▶ [Directions for this task]:
Repeat precisely the span of lines below that opens with the line containing "ATOM 102 C CA" and closes with the line containing "ATOM 130 C C", both included.
[Exercise inputs Boundary: Start]
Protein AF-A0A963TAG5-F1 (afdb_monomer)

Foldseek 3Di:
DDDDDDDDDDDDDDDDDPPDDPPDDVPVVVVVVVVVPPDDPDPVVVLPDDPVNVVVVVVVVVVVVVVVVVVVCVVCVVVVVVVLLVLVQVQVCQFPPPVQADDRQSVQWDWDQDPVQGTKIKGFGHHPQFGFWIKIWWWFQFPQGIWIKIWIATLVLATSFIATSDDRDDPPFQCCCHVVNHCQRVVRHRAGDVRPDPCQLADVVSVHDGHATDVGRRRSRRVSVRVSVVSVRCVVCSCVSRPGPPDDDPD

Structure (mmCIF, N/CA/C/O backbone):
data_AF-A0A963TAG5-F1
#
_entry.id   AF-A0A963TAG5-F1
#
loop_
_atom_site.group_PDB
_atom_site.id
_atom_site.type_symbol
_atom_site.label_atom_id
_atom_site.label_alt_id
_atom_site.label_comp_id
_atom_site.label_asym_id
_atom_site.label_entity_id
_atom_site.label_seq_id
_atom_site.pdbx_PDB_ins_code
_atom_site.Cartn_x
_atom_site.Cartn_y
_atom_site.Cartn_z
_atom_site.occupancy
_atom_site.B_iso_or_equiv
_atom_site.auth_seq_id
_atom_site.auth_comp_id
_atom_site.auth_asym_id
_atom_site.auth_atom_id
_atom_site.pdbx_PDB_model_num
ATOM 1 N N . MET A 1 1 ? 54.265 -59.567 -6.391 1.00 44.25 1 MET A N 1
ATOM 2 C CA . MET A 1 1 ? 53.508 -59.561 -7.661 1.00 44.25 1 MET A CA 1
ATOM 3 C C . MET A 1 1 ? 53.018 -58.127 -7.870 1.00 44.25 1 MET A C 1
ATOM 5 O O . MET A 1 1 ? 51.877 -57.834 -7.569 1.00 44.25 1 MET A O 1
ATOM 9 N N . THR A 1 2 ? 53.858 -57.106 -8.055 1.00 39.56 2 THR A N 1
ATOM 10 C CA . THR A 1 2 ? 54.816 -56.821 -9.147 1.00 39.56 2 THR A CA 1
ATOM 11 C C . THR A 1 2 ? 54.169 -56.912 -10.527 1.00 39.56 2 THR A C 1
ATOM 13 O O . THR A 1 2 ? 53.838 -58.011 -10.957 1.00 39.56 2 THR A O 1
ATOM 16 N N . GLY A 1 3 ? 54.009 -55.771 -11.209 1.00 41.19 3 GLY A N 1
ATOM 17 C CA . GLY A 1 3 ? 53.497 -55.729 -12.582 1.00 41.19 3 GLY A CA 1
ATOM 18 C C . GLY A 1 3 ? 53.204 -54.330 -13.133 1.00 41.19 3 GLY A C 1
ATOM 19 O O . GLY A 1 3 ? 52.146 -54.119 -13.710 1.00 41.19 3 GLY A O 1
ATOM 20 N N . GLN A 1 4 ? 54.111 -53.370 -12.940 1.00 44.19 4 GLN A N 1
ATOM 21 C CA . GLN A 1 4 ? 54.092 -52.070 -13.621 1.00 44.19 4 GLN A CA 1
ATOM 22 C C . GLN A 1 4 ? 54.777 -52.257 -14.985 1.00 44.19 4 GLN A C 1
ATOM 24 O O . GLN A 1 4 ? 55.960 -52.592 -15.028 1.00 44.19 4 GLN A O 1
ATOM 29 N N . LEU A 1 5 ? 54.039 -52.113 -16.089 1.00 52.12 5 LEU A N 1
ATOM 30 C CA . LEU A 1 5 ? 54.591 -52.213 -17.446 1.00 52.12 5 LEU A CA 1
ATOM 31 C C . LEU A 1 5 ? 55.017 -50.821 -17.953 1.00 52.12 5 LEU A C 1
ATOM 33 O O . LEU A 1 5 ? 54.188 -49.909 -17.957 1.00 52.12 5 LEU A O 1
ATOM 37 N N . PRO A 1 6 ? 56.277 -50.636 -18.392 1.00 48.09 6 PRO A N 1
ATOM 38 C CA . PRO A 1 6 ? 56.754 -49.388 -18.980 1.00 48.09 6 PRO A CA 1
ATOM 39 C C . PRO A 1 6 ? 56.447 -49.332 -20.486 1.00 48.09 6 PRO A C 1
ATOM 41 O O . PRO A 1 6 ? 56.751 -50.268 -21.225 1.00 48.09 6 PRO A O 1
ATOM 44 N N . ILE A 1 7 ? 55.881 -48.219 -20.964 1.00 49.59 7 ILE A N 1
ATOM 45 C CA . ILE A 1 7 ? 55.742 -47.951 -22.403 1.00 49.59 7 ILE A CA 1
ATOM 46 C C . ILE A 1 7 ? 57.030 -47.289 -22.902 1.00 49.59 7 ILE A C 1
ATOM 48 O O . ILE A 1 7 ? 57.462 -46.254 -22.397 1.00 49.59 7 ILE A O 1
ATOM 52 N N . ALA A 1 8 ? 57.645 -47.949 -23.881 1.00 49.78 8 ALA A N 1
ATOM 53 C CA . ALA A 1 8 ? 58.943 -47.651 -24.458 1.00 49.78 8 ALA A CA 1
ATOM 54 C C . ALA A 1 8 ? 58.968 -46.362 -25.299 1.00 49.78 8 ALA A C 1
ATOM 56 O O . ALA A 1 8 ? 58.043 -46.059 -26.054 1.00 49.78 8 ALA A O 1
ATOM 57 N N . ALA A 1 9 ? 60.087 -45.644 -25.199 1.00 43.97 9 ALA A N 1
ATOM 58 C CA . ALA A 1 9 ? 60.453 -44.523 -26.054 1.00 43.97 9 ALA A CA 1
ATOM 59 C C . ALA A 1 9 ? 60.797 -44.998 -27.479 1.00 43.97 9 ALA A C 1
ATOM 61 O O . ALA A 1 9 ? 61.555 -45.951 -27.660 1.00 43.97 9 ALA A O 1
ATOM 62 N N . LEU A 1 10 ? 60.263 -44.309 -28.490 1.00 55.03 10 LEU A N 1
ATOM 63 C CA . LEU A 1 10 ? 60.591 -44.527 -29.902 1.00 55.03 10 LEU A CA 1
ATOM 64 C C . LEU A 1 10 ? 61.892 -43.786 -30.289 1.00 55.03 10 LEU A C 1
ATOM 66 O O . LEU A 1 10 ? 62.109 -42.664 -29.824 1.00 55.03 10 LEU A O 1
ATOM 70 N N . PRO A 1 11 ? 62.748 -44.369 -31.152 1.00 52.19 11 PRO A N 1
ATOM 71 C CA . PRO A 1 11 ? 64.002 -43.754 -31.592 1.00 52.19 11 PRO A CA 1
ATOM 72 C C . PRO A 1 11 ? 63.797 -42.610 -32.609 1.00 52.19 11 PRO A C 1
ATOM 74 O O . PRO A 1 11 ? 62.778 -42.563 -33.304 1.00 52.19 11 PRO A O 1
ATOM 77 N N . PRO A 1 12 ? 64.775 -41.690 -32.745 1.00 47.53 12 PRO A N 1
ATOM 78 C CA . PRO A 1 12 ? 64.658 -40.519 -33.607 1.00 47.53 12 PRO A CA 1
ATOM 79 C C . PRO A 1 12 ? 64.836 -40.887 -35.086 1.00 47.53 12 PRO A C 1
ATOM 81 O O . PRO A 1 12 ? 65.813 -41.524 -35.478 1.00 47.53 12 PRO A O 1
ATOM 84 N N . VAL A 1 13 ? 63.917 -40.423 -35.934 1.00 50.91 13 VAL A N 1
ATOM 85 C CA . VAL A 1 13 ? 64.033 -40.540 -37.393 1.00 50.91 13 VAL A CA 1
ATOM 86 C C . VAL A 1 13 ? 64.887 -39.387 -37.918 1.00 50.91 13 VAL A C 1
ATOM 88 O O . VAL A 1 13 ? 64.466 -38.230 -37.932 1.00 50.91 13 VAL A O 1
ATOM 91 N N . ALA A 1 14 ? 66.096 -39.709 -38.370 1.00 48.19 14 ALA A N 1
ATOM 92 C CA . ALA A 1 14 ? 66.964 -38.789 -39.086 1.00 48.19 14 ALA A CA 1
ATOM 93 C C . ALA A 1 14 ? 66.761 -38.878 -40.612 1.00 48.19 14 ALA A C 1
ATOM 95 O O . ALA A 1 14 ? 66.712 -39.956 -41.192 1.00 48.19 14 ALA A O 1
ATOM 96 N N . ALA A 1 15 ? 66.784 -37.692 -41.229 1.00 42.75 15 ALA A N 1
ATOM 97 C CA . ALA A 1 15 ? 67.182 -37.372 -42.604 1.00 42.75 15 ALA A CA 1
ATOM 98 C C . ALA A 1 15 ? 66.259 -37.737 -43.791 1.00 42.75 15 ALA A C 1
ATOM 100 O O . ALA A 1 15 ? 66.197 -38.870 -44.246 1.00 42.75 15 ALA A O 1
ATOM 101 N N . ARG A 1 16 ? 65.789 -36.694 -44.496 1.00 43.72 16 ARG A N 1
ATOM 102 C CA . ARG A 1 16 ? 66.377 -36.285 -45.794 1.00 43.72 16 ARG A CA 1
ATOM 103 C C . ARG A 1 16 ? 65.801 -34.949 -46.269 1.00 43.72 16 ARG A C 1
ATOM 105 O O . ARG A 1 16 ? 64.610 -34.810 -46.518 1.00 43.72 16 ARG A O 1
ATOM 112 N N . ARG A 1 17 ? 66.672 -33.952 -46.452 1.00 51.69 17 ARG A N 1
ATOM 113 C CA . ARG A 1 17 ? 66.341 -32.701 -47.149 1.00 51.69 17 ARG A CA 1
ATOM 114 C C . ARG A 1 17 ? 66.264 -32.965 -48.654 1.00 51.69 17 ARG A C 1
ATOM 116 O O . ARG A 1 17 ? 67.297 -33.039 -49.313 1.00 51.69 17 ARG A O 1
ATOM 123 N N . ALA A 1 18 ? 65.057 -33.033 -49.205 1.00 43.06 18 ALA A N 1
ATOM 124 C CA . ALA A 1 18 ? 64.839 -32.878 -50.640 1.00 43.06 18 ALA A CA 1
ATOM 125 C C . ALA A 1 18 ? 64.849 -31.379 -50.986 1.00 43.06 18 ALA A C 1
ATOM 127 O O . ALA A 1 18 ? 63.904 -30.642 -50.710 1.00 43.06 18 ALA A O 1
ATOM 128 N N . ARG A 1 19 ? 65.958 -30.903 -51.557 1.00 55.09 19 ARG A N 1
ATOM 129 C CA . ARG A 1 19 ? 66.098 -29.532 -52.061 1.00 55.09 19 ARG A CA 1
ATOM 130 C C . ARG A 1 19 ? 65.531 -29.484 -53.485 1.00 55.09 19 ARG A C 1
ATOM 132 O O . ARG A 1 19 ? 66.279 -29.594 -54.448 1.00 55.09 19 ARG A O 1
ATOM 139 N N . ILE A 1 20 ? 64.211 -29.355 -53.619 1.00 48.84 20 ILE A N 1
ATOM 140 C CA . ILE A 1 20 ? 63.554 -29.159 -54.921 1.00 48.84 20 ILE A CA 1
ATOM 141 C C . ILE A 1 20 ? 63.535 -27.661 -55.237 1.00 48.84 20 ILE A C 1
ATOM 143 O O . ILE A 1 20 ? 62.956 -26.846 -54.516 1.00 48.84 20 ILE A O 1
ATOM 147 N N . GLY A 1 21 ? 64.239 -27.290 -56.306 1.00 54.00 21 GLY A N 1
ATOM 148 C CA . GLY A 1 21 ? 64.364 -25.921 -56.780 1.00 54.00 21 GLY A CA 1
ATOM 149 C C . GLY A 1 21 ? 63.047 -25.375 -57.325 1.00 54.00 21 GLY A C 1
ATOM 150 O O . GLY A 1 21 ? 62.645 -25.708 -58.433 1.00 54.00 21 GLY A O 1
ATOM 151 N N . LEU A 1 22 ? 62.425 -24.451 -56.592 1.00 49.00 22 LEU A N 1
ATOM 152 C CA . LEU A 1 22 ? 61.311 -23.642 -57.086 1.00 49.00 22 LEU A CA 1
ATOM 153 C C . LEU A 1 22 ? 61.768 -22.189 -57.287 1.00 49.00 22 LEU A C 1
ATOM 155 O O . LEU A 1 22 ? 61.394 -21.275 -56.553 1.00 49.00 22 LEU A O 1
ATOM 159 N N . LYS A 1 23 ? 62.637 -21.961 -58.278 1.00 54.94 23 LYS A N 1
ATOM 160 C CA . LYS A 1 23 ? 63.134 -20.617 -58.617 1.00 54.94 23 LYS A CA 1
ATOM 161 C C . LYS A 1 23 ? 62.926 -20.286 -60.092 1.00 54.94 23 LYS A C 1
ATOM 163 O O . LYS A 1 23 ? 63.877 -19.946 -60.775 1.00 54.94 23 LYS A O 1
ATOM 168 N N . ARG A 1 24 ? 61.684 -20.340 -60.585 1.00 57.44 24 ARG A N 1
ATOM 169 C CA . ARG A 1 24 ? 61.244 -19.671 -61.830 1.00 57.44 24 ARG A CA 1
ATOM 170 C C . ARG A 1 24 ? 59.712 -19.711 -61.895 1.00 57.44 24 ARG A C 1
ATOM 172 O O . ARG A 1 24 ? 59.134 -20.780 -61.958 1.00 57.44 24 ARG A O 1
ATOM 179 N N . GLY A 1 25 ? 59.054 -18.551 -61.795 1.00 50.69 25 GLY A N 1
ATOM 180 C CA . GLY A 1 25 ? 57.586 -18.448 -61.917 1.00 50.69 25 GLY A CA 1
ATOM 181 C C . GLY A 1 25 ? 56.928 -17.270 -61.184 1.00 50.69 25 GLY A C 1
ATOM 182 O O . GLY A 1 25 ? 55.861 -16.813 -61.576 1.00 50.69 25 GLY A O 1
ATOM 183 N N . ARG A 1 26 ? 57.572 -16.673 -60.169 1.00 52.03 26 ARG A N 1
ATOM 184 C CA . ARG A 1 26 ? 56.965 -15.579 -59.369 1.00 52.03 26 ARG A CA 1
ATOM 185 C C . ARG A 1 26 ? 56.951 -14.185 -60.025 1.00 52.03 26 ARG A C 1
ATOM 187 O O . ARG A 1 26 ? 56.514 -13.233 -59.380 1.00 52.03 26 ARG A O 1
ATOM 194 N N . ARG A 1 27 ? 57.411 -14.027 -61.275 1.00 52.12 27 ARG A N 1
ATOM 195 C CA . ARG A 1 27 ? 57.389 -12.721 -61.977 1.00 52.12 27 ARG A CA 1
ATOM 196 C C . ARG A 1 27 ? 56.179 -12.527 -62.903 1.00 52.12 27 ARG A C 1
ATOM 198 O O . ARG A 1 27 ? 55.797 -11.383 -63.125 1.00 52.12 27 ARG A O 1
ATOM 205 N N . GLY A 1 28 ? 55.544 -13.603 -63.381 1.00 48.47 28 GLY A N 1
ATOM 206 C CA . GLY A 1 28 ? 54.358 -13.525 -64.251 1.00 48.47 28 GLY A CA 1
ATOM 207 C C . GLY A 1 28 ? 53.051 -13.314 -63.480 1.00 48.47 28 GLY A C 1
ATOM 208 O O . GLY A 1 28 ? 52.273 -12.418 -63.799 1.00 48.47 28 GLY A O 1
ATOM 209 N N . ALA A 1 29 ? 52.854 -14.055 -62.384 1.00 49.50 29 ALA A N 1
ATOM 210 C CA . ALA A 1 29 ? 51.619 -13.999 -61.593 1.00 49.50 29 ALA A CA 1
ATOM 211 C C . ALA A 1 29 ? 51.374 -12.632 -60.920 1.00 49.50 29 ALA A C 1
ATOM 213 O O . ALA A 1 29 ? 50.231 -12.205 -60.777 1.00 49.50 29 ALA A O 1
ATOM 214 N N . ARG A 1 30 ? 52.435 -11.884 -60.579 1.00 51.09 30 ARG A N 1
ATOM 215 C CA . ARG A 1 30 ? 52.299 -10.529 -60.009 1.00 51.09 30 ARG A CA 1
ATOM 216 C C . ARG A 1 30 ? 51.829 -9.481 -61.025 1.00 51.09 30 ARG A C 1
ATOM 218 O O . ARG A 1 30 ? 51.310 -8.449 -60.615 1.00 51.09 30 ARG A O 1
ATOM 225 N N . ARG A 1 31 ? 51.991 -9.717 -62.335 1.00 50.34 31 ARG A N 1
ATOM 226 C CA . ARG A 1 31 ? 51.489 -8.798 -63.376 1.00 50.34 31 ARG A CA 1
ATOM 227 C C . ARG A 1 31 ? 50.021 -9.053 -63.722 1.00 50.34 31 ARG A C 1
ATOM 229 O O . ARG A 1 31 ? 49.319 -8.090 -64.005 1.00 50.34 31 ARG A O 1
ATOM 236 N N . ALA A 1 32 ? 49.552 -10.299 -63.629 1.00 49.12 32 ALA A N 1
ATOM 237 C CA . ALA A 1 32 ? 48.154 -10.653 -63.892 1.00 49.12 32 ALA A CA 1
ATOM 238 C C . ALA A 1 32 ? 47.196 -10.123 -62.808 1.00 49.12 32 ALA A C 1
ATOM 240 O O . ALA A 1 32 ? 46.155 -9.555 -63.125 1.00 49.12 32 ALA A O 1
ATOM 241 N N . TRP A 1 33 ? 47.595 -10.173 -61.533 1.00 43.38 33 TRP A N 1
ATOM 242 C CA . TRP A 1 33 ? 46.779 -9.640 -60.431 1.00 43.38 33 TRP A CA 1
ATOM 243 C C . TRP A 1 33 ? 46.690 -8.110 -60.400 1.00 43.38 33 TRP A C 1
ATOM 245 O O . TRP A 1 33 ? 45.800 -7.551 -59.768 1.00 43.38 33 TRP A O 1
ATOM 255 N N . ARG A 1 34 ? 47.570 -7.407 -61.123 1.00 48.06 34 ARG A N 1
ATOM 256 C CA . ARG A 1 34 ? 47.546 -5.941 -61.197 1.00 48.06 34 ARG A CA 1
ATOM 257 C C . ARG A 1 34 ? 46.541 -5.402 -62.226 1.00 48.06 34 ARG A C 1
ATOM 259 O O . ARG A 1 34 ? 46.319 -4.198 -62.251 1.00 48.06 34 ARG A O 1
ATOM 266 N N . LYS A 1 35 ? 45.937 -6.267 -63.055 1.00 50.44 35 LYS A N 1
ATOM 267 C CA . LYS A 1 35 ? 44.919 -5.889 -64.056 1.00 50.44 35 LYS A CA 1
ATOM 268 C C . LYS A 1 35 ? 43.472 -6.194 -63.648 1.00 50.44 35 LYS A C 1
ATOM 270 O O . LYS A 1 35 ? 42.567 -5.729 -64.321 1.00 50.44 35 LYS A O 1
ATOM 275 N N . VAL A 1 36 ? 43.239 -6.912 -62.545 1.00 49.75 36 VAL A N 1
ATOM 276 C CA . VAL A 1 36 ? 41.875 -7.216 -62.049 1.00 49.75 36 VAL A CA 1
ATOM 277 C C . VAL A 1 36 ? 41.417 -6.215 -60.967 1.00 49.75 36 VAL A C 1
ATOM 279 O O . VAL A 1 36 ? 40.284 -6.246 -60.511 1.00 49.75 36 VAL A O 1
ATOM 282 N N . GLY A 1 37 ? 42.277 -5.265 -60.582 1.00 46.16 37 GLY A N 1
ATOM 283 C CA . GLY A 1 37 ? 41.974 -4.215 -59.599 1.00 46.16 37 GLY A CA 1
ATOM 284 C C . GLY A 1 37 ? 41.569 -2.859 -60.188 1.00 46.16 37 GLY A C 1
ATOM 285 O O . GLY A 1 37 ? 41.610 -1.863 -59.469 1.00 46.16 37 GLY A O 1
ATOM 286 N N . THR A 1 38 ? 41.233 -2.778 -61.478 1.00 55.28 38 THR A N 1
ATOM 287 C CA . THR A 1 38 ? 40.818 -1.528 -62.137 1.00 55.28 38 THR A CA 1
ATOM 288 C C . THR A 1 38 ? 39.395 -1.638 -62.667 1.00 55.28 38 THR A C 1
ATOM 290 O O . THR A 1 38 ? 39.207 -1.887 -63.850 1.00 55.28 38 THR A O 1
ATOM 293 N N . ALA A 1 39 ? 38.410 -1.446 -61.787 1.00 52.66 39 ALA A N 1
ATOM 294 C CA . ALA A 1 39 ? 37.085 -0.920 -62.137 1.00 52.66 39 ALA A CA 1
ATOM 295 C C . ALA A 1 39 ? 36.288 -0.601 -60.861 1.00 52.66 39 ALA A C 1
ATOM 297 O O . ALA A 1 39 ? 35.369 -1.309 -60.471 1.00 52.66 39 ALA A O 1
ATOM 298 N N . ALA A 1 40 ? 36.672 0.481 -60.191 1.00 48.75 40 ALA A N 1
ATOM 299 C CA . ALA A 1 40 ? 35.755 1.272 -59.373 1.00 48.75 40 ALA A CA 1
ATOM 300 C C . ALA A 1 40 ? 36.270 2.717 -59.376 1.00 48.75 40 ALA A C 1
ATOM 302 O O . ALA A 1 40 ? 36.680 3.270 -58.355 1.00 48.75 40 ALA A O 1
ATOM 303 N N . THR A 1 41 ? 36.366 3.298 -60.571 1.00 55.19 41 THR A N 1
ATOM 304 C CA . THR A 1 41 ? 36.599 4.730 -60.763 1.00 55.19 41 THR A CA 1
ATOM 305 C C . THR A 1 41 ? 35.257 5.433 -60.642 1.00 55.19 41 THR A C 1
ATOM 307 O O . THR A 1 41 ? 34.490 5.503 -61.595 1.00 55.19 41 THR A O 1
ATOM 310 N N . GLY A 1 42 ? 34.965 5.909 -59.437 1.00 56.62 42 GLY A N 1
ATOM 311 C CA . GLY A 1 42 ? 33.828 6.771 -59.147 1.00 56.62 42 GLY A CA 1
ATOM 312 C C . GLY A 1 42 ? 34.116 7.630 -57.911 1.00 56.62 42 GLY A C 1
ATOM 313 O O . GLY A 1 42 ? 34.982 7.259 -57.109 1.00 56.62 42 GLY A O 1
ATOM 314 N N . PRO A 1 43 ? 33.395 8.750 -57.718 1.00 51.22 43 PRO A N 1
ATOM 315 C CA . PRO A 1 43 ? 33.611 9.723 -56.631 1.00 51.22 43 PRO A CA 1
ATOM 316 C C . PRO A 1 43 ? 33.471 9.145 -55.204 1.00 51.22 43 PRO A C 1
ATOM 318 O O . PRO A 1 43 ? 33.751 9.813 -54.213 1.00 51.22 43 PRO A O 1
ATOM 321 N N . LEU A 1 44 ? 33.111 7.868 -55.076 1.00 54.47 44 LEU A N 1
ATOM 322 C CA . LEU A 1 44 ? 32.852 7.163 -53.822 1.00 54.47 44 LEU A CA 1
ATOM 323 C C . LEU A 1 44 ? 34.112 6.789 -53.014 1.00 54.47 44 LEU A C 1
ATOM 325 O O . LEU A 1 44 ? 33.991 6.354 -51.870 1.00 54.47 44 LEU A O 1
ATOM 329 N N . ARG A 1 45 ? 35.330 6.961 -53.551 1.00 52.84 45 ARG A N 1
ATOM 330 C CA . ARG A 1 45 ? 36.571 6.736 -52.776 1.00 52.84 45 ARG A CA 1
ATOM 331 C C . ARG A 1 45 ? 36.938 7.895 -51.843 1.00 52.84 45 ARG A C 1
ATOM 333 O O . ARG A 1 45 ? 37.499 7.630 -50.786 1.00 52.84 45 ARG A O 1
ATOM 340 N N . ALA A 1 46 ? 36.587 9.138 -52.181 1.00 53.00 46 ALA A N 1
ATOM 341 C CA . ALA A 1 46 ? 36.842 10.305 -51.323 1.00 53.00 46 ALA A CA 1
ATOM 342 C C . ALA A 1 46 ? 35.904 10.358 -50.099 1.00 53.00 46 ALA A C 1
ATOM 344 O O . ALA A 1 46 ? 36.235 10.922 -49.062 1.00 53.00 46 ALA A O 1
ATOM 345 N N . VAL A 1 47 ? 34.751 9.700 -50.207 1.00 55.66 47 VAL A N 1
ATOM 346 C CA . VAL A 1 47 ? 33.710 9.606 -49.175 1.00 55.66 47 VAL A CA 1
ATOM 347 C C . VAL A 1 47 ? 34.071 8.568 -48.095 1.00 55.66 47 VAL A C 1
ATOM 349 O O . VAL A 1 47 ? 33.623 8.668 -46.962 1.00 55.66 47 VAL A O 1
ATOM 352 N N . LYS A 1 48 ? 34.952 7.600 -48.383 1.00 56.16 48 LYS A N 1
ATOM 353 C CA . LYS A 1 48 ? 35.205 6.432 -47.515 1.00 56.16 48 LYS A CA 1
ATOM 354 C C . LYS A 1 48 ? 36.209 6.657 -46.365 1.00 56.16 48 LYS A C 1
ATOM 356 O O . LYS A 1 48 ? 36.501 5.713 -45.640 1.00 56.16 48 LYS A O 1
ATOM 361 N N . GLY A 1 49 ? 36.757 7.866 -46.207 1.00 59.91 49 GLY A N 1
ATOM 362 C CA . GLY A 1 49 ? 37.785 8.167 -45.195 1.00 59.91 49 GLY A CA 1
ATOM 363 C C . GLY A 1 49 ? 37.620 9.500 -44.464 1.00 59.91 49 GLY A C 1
[Exercise inputs Boundary: End]
▶ [Answer box]:
ATOM 102 C CA . ARG A 1 16 ? 66.377 -36.285 -45.794 1.00 43.72 16 ARG A CA 1
ATOM 103 C C . ARG A 1 16 ? 65.801 -34.949 -46.269 1.00 43.72 16 ARG A C 1
ATOM 105 O O . ARG A 1 16 ? 64.610 -34.810 -46.518 1.00 43.72 16 ARG A O 1
ATOM 112 N N . ARG A 1 17 ? 66.672 -33.952 -46.452 1.00 51.69 17 ARG A N 1
ATOM 113 C CA . ARG A 1 17 ? 66.341 -32.701 -47.149 1.00 51.69 17 ARG A CA 1
ATOM 114 C C . ARG A 1 17 ? 66.264 -32.965 -48.654 1.00 51.69 17 ARG A C 1
ATOM 116 O O . ARG A 1 17 ? 67.297 -33.039 -49.313 1.00 51.69 17 ARG A O 1
ATOM 123 N N . ALA A 1 18 ? 65.057 -33.033 -49.205 1.00 43.06 18 ALA A N 1
ATOM 124 C CA . ALA A 1 18 ? 64.839 -32.878 -50.640 1.00 43.06 18 ALA A CA 1
ATOM 125 C C . ALA A 1 18 ? 64.849 -31.379 -50.986 1.00 43.06 18 ALA A C 1
ATOM 127 O O . ALA A 1 18 ? 63.904 -30.642 -50.710 1.00 43.06 18 ALA A O 1
ATOM 128 N N . ARG A 1 19 ? 65.958 -30.903 -51.557 1.00 55.09 19 ARG A N 1
ATOM 129 C CA . ARG A 1 19 ? 66.098 -29.532 -52.061 1.00 55.09 19 ARG A CA 1
ATOM 130 C C . ARG A 1 19 ? 65.531 -29.484 -53.485 1.00 55.09 19 ARG A C 1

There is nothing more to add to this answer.